Required work: Write out, from the entries below, exactly the lines that run between the lines holding "ATOM 96 C C" and "ATOM 119 C CA", inclusive, and stop there.

┌─ Record extracts

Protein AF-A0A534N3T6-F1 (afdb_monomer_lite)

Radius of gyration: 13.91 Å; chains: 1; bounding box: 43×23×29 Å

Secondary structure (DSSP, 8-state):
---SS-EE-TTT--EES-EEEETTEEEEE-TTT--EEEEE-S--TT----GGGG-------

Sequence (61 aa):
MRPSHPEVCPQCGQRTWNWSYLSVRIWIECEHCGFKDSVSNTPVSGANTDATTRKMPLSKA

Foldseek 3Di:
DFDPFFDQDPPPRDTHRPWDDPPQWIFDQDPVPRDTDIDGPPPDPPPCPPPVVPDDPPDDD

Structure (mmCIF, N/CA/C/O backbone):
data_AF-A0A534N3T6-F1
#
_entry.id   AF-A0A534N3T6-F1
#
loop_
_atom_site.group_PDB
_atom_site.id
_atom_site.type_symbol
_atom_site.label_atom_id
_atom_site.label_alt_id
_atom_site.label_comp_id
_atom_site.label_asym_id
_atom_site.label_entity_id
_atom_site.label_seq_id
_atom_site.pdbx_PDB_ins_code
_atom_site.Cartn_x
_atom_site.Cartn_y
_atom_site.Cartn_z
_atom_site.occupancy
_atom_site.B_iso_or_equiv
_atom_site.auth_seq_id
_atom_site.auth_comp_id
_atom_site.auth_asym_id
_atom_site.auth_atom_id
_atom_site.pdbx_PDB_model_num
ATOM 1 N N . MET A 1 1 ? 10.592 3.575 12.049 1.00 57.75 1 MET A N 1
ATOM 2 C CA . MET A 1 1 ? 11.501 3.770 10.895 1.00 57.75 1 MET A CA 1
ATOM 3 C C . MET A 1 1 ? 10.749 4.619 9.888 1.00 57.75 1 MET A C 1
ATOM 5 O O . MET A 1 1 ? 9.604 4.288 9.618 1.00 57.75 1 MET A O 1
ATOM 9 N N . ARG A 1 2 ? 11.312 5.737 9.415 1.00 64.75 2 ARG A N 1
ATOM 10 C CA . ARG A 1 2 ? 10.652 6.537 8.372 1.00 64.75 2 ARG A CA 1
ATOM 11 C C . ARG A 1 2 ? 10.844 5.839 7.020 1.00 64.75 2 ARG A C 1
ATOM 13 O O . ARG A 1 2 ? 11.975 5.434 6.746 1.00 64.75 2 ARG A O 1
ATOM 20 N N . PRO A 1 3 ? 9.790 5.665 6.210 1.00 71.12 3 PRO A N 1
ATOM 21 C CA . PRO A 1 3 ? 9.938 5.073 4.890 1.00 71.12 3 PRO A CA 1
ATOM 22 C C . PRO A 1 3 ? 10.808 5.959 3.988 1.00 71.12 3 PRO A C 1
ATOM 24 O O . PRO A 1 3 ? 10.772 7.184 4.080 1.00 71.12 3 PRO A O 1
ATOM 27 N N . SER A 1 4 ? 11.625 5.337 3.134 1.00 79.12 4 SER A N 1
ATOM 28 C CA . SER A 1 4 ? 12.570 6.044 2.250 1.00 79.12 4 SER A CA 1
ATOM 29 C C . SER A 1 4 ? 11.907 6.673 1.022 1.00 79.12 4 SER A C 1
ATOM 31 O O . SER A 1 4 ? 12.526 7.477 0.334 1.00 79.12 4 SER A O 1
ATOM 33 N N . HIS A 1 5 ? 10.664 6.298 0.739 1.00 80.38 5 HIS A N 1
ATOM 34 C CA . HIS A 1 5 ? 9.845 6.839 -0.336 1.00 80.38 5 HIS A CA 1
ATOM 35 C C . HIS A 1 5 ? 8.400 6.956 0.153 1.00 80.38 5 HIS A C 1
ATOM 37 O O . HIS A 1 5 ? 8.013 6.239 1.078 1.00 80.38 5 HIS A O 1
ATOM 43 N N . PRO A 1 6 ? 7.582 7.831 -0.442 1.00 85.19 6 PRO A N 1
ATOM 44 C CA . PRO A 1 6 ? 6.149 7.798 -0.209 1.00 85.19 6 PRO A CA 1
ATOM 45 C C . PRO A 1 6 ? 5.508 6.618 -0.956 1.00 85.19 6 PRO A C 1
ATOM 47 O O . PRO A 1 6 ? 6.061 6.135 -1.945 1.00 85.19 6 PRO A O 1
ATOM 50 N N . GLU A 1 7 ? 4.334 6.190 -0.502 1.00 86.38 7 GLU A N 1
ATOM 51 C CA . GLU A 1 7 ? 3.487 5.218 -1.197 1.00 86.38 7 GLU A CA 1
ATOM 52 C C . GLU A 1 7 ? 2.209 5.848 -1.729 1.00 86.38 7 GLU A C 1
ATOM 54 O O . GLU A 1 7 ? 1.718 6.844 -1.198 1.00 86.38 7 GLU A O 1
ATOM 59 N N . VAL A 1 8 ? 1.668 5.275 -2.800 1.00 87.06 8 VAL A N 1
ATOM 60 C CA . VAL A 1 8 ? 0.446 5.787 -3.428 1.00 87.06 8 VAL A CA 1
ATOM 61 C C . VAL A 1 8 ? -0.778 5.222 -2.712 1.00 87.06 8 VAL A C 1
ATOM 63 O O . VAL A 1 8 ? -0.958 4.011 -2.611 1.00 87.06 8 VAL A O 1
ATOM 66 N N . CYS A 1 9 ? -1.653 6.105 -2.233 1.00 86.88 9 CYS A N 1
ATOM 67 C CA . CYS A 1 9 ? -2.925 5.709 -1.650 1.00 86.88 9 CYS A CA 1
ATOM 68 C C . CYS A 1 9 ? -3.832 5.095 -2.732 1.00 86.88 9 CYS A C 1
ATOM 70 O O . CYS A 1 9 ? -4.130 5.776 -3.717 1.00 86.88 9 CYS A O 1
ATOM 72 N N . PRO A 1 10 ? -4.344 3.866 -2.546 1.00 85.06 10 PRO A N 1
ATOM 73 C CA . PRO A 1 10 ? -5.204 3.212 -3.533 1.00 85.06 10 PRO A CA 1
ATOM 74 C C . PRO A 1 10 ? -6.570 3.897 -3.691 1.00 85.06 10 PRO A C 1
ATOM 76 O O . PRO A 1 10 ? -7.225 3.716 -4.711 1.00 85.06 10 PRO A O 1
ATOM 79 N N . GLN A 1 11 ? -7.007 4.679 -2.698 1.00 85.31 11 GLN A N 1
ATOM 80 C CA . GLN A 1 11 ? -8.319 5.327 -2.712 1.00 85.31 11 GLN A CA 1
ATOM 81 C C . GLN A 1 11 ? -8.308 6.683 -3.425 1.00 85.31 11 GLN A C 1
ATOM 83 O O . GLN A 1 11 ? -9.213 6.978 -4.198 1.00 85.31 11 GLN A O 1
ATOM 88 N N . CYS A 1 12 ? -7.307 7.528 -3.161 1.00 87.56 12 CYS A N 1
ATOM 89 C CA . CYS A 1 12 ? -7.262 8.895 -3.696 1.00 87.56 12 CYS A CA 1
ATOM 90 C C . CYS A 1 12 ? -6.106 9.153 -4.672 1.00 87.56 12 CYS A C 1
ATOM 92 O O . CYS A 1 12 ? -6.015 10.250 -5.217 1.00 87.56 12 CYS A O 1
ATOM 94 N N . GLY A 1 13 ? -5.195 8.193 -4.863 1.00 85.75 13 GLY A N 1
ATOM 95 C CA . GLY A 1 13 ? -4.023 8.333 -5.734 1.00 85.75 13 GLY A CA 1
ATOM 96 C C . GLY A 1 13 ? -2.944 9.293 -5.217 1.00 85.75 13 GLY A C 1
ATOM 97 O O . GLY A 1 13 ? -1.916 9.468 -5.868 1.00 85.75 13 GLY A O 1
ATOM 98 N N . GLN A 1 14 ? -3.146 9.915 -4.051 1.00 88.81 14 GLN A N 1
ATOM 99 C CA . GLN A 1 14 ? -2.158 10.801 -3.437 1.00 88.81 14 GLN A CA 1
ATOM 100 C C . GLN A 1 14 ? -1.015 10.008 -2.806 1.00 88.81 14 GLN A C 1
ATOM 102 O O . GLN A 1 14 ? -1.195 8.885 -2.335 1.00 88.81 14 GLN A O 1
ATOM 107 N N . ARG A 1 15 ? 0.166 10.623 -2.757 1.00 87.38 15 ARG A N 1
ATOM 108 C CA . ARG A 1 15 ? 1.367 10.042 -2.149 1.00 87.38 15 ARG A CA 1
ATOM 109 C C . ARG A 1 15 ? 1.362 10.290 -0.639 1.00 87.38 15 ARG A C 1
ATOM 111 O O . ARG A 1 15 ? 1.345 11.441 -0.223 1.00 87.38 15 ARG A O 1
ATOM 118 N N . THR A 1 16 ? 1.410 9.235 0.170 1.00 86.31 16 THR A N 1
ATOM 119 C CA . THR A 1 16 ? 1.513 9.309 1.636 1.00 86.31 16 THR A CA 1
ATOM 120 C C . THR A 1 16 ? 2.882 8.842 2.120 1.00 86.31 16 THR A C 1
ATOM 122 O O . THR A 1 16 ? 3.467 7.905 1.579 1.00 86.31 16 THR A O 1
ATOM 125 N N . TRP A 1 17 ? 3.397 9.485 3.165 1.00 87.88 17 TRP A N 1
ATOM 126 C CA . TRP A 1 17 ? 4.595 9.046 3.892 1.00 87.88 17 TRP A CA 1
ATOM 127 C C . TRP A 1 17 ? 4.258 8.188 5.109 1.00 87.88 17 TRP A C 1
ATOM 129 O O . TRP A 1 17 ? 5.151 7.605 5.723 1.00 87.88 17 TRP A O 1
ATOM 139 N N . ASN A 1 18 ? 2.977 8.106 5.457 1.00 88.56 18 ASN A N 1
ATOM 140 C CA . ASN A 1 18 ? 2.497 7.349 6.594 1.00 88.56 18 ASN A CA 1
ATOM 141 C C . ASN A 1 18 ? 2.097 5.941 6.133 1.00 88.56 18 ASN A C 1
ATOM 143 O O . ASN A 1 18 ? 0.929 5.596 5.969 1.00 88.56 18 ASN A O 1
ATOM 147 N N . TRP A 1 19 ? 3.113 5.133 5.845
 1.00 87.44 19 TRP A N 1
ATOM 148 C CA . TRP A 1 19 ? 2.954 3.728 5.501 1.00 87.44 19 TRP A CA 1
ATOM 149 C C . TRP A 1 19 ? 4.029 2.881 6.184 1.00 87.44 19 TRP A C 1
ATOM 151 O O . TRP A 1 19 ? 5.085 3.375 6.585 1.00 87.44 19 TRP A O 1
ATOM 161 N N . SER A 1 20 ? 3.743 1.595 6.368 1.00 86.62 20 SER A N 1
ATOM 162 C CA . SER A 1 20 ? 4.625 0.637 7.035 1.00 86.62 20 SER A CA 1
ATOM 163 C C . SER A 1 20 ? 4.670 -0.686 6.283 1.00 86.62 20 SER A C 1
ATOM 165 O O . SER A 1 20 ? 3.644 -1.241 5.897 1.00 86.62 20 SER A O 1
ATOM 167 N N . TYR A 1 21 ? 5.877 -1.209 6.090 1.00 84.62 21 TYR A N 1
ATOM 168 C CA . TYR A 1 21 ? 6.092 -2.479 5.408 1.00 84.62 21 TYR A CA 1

└─
┌─ Record extracts

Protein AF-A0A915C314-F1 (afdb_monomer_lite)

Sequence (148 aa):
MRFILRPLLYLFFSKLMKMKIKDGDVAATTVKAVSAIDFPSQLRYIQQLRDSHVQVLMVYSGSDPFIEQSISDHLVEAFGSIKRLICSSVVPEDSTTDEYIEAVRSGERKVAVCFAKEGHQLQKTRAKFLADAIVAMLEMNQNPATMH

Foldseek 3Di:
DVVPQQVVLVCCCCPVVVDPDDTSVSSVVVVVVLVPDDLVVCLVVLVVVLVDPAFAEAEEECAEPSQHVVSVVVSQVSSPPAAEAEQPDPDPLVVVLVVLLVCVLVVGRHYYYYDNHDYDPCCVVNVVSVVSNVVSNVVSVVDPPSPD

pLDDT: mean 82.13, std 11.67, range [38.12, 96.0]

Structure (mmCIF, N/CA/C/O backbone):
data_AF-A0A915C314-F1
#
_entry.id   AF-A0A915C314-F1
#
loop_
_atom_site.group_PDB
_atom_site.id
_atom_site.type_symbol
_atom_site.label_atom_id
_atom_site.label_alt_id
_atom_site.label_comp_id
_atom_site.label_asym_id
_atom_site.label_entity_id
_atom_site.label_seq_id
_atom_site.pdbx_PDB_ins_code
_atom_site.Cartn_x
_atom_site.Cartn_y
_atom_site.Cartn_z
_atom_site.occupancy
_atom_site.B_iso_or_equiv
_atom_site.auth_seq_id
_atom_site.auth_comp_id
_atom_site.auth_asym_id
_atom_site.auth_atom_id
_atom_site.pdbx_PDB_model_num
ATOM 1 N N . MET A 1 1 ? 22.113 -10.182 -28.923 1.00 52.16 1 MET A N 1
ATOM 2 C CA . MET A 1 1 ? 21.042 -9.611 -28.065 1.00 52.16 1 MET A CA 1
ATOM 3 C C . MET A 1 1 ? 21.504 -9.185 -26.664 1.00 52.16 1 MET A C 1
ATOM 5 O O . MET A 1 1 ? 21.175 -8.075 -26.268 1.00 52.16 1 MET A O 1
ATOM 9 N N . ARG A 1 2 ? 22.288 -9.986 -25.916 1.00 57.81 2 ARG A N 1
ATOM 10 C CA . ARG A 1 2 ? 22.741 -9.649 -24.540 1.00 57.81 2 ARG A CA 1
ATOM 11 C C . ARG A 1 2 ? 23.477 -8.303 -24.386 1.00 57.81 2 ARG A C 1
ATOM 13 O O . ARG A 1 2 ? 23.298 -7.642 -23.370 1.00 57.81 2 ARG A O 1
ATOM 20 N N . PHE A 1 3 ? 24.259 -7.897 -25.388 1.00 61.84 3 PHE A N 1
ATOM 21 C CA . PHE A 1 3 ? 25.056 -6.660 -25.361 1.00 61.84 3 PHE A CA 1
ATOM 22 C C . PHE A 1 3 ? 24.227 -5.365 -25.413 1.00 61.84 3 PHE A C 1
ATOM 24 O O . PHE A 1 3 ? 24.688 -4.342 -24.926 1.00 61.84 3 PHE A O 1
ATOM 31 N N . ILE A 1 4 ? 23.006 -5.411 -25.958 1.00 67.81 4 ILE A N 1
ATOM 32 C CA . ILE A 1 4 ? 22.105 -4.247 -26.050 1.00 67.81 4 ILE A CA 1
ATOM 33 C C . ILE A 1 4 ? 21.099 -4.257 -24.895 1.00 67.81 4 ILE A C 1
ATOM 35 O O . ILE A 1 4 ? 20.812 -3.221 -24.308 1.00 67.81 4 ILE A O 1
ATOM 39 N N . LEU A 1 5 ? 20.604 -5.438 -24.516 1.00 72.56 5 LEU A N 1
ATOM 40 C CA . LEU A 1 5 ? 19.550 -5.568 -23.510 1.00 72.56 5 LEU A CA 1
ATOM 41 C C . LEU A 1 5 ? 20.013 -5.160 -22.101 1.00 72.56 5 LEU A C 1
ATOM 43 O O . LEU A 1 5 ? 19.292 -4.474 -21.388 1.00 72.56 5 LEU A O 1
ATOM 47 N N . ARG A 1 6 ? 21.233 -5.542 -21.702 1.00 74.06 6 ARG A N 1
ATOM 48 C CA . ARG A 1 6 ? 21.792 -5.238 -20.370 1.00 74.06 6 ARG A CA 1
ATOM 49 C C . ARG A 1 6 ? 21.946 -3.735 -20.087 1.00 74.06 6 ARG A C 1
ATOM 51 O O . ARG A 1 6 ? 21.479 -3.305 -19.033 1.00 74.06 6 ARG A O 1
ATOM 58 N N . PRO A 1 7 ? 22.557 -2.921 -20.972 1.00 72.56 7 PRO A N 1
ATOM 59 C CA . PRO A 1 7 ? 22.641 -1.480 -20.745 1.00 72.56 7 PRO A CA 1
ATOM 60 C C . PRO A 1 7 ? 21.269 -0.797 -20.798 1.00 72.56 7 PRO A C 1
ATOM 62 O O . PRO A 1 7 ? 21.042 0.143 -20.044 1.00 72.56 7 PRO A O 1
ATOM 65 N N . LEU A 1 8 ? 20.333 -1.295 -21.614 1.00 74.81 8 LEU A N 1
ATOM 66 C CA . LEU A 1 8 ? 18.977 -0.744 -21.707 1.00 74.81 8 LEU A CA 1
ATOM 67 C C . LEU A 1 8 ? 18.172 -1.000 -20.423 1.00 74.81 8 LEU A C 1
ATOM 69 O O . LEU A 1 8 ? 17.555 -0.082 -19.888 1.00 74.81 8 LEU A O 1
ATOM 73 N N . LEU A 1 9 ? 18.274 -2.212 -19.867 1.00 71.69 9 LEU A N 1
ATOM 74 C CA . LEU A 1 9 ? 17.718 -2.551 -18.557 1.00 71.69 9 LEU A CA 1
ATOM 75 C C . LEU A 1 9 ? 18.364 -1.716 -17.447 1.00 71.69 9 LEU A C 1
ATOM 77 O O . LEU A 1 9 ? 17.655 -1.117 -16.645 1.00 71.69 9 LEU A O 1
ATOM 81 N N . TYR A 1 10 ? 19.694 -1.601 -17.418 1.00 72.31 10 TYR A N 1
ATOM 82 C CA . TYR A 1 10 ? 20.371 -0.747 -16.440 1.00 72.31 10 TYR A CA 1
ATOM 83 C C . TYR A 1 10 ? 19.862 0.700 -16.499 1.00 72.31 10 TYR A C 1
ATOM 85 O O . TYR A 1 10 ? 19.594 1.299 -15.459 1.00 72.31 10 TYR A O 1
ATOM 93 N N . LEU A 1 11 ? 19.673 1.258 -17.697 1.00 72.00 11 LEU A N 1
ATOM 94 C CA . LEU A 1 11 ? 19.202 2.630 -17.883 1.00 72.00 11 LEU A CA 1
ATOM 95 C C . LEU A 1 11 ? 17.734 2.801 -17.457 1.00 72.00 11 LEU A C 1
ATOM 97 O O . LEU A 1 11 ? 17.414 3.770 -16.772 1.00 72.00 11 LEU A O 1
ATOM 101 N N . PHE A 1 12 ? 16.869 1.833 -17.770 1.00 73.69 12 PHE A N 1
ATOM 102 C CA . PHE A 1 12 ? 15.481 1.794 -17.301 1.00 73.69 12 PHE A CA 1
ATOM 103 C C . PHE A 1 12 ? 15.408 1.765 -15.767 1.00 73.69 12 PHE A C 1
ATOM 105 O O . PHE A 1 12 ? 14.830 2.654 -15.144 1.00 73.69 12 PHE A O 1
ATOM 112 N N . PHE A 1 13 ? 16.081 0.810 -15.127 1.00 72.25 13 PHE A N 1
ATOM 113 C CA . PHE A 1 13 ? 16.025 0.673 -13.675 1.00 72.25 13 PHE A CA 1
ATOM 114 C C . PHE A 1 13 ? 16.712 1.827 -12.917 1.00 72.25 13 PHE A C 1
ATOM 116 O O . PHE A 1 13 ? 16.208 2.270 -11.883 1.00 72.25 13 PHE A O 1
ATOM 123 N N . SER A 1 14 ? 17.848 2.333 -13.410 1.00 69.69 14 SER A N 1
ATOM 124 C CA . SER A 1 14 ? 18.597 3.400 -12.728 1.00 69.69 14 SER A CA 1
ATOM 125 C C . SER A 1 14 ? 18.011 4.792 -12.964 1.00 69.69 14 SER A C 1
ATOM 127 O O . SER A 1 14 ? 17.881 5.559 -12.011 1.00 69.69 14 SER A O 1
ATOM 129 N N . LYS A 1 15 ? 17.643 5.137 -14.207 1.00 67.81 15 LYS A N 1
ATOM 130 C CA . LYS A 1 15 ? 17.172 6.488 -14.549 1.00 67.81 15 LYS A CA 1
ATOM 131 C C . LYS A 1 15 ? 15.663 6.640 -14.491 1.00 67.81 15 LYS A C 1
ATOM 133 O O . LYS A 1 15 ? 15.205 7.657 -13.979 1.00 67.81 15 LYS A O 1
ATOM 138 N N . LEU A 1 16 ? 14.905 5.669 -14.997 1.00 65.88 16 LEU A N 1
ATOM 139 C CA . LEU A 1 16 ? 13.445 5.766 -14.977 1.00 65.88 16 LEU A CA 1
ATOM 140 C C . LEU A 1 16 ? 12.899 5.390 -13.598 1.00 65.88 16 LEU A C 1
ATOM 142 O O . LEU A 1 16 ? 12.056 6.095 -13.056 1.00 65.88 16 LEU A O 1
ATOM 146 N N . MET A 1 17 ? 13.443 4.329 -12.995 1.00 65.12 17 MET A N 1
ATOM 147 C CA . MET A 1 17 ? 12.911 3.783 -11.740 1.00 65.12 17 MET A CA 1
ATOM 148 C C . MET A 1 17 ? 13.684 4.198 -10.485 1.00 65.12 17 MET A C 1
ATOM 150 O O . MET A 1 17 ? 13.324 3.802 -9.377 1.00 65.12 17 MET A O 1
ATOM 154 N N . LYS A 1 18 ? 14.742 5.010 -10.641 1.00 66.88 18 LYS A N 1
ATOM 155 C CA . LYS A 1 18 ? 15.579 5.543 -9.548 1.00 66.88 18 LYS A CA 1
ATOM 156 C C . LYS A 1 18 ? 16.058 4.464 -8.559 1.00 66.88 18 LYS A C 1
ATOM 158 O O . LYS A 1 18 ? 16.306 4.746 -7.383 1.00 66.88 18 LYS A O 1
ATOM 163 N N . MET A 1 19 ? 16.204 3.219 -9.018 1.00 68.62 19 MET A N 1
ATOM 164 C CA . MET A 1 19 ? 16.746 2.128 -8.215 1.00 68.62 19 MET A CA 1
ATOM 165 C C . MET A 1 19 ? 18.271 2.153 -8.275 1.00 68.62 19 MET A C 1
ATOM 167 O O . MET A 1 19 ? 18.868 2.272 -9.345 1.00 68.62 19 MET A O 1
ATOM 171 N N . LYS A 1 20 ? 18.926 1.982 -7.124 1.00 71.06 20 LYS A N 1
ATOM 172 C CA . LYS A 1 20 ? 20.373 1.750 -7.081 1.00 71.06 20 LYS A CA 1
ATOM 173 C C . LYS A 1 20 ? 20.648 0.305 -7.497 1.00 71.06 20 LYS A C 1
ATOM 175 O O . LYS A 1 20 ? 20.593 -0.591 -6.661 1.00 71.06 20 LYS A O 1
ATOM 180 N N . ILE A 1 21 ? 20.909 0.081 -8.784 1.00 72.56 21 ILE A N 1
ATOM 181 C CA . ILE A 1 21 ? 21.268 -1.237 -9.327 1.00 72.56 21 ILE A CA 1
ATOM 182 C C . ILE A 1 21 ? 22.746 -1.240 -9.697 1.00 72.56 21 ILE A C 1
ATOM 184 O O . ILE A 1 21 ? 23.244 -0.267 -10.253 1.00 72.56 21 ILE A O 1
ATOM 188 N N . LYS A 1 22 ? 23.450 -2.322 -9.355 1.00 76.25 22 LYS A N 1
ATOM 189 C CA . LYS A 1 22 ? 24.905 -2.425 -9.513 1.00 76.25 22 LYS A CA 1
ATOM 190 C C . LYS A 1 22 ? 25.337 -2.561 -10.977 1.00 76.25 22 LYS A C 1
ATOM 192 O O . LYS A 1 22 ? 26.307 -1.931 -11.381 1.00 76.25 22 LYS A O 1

└─

Solution to this exercise:
ATOM 96 C C . GLY A 1 13 ? -2.944 9.293 -5.217 1.00 85.75 13 GLY A C 1
ATOM 97 O O . GLY A 1 13 ? -1.916 9.468 -5.868 1.00 85.75 13 GLY A O 1
ATOM 98 N N . GLN A 1 14 ? -3.146 9.915 -4.051 1.00 88.81 14 GLN A N 1
ATOM 99 C CA . GLN A 1 14 ? -2.158 10.801 -3.437 1.00 88.81 14 GLN A CA 1
ATOM 100 C C . GLN A 1 14 ? -1.015 10.008 -2.806 1.00 88.81 14 GLN A C 1
ATOM 102 O O . GLN A 1 14 ? -1.195 8.885 -2.335 1.00 88.81 14 GLN A O 1
ATOM 107 N N . ARG A 1 15 ? 0.166 10.623 -2.757 1.00 87.38 15 ARG A N 1
ATOM 108 C CA . ARG A 1 15 ? 1.367 10.042 -2.149 1.00 87.38 15 ARG A CA 1
ATOM 109 C C . ARG A 1 15 ? 1.362 10.290 -0.639 1.00 87.38 15 ARG A C 1
ATOM 111 O O . ARG A 1 15 ? 1.345 11.441 -0.223 1.00 87.38 15 ARG A O 1
ATOM 118 N N . THR A 1 16 ? 1.410 9.235 0.170 1.00 86.31 16 THR A N 1
ATOM 119 C CA . THR A 1 16 ? 1.513 9.309 1.636 1.00 86.31 16 THR A CA 1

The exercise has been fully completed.